**Information given**
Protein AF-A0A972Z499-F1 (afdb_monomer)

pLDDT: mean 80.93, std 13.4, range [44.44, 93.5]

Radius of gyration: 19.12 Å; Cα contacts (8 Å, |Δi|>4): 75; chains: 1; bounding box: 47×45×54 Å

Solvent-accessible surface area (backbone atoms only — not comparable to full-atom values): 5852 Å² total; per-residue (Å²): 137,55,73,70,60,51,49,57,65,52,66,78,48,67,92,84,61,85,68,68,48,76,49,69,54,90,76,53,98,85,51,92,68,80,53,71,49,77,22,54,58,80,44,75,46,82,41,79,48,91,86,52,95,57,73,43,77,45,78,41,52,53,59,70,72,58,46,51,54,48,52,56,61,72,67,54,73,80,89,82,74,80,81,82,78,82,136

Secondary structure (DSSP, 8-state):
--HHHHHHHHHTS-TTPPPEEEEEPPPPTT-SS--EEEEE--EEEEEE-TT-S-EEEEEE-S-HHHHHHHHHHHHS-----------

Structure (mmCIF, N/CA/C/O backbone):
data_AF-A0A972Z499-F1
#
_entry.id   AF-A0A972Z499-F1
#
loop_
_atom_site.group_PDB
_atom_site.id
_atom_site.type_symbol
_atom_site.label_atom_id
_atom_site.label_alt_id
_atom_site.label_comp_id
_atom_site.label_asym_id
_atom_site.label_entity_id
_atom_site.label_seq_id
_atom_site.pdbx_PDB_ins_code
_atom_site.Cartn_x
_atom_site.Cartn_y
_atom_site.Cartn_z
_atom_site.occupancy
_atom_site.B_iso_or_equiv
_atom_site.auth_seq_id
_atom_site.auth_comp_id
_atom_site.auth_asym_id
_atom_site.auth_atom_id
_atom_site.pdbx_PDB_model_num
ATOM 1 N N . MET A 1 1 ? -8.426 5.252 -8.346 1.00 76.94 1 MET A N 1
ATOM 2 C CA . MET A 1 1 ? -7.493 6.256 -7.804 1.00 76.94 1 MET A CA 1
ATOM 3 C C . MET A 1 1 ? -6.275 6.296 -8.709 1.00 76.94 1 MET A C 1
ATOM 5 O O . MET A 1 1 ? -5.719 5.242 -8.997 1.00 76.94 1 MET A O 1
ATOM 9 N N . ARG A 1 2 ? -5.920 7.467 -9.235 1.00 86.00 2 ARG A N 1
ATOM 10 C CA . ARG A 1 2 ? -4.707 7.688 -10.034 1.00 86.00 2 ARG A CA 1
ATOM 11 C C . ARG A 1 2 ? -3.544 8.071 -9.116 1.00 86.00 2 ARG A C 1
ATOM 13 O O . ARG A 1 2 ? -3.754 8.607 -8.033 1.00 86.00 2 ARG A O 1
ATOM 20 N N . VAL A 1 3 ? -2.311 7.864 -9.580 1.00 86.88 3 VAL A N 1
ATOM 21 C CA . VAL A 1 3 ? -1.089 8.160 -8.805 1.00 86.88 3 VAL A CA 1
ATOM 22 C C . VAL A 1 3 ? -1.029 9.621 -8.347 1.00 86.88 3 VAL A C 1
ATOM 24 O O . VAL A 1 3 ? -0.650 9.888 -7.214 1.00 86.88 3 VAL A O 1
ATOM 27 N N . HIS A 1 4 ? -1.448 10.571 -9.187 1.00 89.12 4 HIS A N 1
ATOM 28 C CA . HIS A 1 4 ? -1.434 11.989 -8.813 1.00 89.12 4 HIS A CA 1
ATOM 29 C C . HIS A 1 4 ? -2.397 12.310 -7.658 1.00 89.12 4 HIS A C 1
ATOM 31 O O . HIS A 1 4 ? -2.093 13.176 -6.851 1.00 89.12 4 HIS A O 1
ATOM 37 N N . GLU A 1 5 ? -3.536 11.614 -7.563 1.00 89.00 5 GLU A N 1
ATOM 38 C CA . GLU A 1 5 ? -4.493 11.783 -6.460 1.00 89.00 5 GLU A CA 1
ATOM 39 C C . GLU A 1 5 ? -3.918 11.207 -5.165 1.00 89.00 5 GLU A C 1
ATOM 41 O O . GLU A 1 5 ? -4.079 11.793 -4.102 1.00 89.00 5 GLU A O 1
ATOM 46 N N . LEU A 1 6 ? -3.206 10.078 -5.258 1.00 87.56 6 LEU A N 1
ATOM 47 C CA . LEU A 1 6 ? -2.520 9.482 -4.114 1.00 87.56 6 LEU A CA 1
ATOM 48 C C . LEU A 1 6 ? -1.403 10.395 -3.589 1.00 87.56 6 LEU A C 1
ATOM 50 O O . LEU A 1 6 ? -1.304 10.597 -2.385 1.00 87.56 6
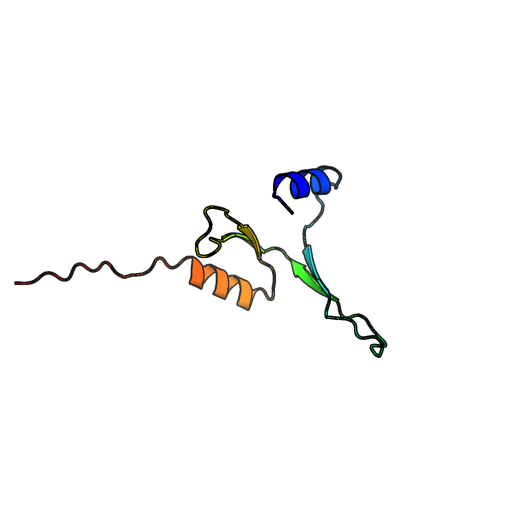 LEU A O 1
ATOM 54 N N . ILE A 1 7 ? -0.584 10.963 -4.480 1.00 88.62 7 ILE A N 1
ATOM 55 C CA . ILE A 1 7 ? 0.486 11.895 -4.094 1.00 88.62 7 ILE A CA 1
ATOM 56 C C . ILE A 1 7 ? -0.092 13.124 -3.394 1.00 88.62 7 ILE A C 1
ATOM 58 O O . ILE A 1 7 ? 0.470 13.552 -2.396 1.00 88.62 7 ILE A O 1
ATOM 62 N N . ASP A 1 8 ? -1.203 13.668 -3.890 1.00 90.69 8 ASP A N 1
ATOM 63 C CA . ASP A 1 8 ? -1.876 14.813 -3.272 1.00 90.69 8 ASP A CA 1
ATOM 64 C C . ASP A 1 8 ? -2.288 14.500 -1.822 1.00 90.69 8 ASP A C 1
ATOM 66 O O . ASP A 1 8 ? -1.904 15.218 -0.904 1.00 90.69 8 ASP A O 1
ATOM 70 N N . ILE A 1 9 ? -2.925 13.343 -1.595 1.00 89.88 9 ILE A N 1
ATOM 71 C CA . ILE A 1 9 ? -3.328 12.875 -0.256 1.00 89.88 9 ILE A CA 1
ATOM 72 C C . ILE A 1 9 ? -2.120 12.663 0.670 1.00 89.88 9 ILE A C 1
ATOM 74 O O . ILE A 1 9 ? -2.164 13.012 1.851 1.00 89.88 9 ILE A O 1
ATOM 78 N N . LEU A 1 10 ? -1.044 12.063 0.154 1.00 88.44 10 LEU A N 1
ATOM 79 C CA . LEU A 1 10 ? 0.167 11.798 0.934 1.00 88.44 10 LEU A CA 1
ATOM 80 C C . LEU A 1 10 ? 0.990 13.067 1.185 1.00 88.44 10 LEU A C 1
ATOM 82 O O . LEU A 1 10 ? 1.713 13.129 2.174 1.00 88.44 10 LEU A O 1
ATOM 86 N N . SER A 1 11 ? 0.874 14.086 0.332 1.00 89.56 11 SER A N 1
ATOM 87 C CA . SER A 1 11 ? 1.625 15.338 0.460 1.00 89.56 11 SER A CA 1
ATOM 88 C C . SER A 1 11 ? 1.246 16.141 1.706 1.00 89.56 11 SER A C 1
ATOM 90 O O . SER A 1 11 ? 2.041 16.975 2.141 1.00 89.56 11 SER A O 1
ATOM 92 N N . ASP A 1 12 ? 0.061 15.906 2.272 1.00 91.06 12 ASP A N 1
ATOM 93 C CA . ASP A 1 12 ? -0.386 16.515 3.529 1.00 91.06 12 ASP A CA 1
ATOM 94 C C . ASP A 1 12 ? 0.129 15.772 4.781 1.00 91.06 12 ASP A C 1
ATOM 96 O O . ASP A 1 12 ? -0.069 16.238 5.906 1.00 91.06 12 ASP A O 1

**Your instructions**
In the listing above, count each line that holds the word "backbone" and report the number alone.

**Solution for this exercise**
2